The new class transition to linguistic, cultural, and technocratic expertise unfolded during the profound shift toward a symbolic service economy—new class ascendancy took place during the era of the dramatic decline of manufacturing and the concomitant shift of unionized labor organization primarily into the public sector—and it privileges capacities of semiotic manipulation over material production or even military prowess. Its signature contribution to foreign policy is “smart power,” a term that nobly implies that boots on the ground are dumb and that some—still elusive—strategic rhetorical eloquence will make enemies vanish without ever firing a gun, since language is its ultimate power. The corollary economic policy is negative, defined by discourses of environmentalism that imagine achieving greener national spaces by exporting dirty manufacturing and energy consumption to the developing world: not in our backyard. This is not to deny environmental concerns, but rather to recognize them as laden with implications for traditional economic sectors. Most importantly, the transition to the culture of the new class has, in complex ways, taken part in the revolution of the new technologies, with the new class at first benefiting from them, thanks to their advantaging the educated and wealthy—that social inequality known as the “digital divide.” But the new technologies, especially the new networks of communication, have undermined the former concentrations of media power and opinion-making, allowing for the emergence of new populist forces, decidedly not new class in their character and programs.

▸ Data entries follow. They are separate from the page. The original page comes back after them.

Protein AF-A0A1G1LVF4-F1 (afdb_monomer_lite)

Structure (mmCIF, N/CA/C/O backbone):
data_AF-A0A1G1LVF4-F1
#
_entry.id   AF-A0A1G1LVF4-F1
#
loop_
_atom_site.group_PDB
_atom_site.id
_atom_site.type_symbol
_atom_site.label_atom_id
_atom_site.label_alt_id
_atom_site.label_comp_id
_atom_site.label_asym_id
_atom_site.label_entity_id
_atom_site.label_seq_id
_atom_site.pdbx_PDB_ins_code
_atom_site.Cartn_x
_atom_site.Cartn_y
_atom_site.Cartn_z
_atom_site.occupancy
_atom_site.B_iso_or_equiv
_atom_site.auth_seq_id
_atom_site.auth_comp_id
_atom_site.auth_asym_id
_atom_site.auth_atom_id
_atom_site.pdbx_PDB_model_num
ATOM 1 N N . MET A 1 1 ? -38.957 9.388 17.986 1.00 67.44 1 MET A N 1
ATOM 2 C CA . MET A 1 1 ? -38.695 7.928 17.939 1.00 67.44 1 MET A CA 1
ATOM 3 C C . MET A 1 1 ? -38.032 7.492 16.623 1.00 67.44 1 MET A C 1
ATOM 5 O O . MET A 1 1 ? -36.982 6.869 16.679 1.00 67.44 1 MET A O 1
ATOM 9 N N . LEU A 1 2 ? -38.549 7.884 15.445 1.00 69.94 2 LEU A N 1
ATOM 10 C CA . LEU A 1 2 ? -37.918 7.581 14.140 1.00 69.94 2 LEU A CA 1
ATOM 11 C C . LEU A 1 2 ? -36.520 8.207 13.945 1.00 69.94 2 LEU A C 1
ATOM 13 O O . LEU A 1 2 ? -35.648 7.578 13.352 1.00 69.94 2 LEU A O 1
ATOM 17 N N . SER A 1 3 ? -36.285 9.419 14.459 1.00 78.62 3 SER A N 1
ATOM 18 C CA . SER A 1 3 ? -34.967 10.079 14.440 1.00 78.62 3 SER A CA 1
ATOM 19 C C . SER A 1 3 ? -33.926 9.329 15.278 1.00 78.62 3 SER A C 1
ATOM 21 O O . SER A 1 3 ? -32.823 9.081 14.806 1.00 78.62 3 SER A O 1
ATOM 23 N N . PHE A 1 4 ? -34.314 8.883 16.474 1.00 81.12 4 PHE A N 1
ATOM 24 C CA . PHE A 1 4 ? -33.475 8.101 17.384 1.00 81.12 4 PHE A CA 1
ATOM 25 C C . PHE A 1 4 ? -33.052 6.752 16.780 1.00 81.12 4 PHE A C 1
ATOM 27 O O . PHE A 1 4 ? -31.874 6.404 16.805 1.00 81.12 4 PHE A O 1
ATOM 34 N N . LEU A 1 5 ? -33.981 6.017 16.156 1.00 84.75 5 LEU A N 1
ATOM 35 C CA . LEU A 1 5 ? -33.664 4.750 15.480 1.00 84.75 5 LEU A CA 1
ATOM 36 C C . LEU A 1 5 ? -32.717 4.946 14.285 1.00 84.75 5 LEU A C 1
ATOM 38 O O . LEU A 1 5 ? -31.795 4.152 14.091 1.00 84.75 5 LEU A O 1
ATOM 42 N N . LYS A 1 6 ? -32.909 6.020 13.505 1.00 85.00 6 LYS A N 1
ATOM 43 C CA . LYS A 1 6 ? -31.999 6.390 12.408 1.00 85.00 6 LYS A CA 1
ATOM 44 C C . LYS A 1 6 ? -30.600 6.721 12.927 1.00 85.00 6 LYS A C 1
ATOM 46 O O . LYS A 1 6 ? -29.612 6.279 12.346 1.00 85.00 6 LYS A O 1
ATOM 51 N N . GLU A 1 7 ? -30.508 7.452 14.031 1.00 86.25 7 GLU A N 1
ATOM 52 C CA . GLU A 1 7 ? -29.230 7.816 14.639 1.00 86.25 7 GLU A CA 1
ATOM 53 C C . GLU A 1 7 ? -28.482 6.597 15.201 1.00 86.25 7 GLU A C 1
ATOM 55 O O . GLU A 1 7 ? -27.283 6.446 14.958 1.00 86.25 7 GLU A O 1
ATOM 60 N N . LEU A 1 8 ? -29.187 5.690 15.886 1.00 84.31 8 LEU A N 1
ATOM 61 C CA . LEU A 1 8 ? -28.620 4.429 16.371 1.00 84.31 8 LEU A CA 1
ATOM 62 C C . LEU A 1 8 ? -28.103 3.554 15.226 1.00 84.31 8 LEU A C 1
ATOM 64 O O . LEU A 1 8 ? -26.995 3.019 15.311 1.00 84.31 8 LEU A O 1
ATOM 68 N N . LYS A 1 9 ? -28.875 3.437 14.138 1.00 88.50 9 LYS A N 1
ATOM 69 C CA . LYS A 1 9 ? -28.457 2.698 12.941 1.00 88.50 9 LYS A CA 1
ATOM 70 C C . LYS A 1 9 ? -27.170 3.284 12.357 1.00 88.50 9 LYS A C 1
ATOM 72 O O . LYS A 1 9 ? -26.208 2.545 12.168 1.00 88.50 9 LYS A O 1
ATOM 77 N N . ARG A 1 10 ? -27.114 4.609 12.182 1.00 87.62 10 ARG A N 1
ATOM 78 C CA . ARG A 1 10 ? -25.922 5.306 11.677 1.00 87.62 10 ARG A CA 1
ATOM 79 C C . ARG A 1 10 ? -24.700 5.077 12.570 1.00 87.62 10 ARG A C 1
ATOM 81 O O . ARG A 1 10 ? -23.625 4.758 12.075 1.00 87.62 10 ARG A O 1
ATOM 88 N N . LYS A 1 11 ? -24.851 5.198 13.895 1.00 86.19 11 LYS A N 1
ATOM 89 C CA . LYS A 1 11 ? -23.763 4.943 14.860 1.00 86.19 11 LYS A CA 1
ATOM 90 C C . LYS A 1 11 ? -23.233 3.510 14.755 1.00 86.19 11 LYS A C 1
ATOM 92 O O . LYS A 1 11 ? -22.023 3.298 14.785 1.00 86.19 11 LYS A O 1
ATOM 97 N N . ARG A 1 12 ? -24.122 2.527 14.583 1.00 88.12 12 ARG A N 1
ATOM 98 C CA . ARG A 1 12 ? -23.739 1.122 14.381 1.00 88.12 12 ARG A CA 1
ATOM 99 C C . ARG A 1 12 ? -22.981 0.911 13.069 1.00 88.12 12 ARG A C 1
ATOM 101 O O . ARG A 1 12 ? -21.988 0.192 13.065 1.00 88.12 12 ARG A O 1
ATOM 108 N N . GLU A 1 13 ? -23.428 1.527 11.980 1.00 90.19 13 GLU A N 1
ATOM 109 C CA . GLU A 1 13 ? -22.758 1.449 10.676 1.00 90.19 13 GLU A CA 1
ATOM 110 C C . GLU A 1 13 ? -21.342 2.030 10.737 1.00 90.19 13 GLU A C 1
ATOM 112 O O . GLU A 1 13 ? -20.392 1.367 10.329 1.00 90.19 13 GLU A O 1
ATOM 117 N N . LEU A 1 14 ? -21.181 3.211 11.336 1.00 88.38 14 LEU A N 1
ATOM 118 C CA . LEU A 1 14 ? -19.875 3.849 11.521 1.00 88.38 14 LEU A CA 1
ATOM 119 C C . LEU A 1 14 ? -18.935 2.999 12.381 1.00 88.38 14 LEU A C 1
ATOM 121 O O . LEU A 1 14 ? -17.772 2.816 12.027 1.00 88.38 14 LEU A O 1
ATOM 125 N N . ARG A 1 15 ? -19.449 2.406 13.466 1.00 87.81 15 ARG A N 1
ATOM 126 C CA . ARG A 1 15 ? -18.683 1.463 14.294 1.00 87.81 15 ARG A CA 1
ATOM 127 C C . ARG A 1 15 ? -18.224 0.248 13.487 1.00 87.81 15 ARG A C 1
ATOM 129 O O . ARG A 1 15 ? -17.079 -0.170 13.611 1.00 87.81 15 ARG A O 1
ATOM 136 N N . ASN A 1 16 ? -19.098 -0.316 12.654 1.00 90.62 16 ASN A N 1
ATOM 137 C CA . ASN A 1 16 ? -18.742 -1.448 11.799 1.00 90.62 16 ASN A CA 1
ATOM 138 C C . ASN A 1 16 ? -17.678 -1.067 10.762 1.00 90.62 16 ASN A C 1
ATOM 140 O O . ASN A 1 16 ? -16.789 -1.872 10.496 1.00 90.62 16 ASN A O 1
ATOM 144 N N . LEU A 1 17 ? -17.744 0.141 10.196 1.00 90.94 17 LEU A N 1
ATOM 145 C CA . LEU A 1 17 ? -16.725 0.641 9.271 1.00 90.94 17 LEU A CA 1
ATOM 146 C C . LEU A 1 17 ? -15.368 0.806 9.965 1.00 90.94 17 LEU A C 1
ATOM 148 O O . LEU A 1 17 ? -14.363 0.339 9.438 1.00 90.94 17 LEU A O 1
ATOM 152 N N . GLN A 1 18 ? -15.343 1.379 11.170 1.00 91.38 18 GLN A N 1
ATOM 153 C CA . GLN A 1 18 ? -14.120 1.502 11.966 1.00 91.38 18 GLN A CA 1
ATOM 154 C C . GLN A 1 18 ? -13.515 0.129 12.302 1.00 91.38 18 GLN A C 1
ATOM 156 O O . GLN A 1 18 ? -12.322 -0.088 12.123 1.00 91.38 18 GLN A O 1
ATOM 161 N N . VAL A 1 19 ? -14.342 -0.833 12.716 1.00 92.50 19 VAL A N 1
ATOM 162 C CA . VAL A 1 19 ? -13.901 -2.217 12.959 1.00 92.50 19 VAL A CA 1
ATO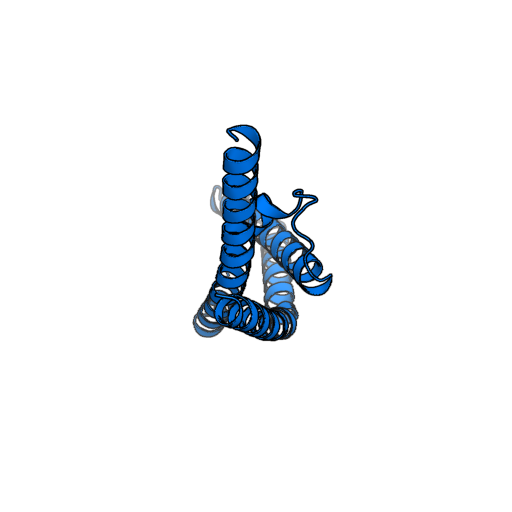M 163 C C . VAL A 1 19 ? -13.384 -2.878 11.677 1.00 92.50 19 VAL A C 1
ATOM 165 O O . VAL A 1 19 ? -12.388 -3.594 11.713 1.00 92.50 19 VAL A O 1
ATOM 168 N N . SER A 1 20 ? -14.029 -2.622 10.536 1.00 93.69 20 SER A N 1
ATOM 169 C CA . SER A 1 20 ? -13.586 -3.146 9.236 1.00 93.69 20 SER A CA 1
ATOM 170 C C . SER A 1 20 ? -12.208 -2.613 8.853 1.00 93.69 20 SER A C 1
ATOM 172 O O . SER A 1 20 ? -11.412 -3.359 8.294 1.00 93.69 20 SER A O 1
ATOM 174 N N . PHE A 1 21 ? -11.907 -1.359 9.193 1.00 94.88 21 PHE A N 1
ATOM 175 C CA . PHE A 1 21 ? -10.583 -0.783 8.987 1.00 94.88 21 PHE A CA 1
ATOM 176 C C . PHE A 1 21 ? -9.508 -1.463 9.843 1.00 94.88 21 PHE A C 1
ATOM 178 O O . PHE A 1 21 ? -8.446 -1.793 9.330 1.00 94.88 21 PHE A O 1
ATOM 185 N N . TYR A 1 22 ? -9.788 -1.785 11.108 1.00 94.31 22 TYR A N 1
ATOM 186 C CA . TYR A 1 22 ? -8.832 -2.545 11.925 1.00 94.31 22 TYR A CA 1
ATOM 187 C C . TYR A 1 22 ? -8.579 -3.960 11.385 1.00 94.31 22 TYR A C 1
ATOM 189 O O . TYR A 1 22 ? -7.442 -4.421 11.380 1.00 94.31 22 TYR A O 1
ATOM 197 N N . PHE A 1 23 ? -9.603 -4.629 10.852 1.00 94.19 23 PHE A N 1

As contemporary as these developments may seem, it is equally important to recognize how traditional, indeed classical, is the question that lurks inside the problem of the new class: intellectuals and power, enlightenment and politics, conceptual thinking and lived life. From one point of view, the rise of the new class involves the priority of thinking—not any thinking, however, but a technocratically foreshortened, instrumentalist, and administrative thinking—over the lifeworld of everyday interactions, communities, and traditions, and the orders of human nature. It is the assertion of the primacy of logic against the complexity of living, and it runs the risk therefore of collapsing either into an irrelevant ineffectiveness, an idealism incapable of grasping the real, or a destructiveness, when it tries to refashion ways of life into its own invented programs. Human communities frequently show resilience and creativity, and they can survive more than one expects; but those existential resources are not infinite, and aggressive programs of social engineering can eventually destroy the patterns of living, the structures of meaning—the families, communities, faiths, nations, cultures, traditions—when they try to control them. Dismantling those patterns of familiarity leaves a world less familiar—not more open and freer, as modernists believed, but colder and less welcoming, perhaps the real new class agenda. It lays claim to a higher morality; it wants to make the world better; it wants to make us better, but it may only make us more alone.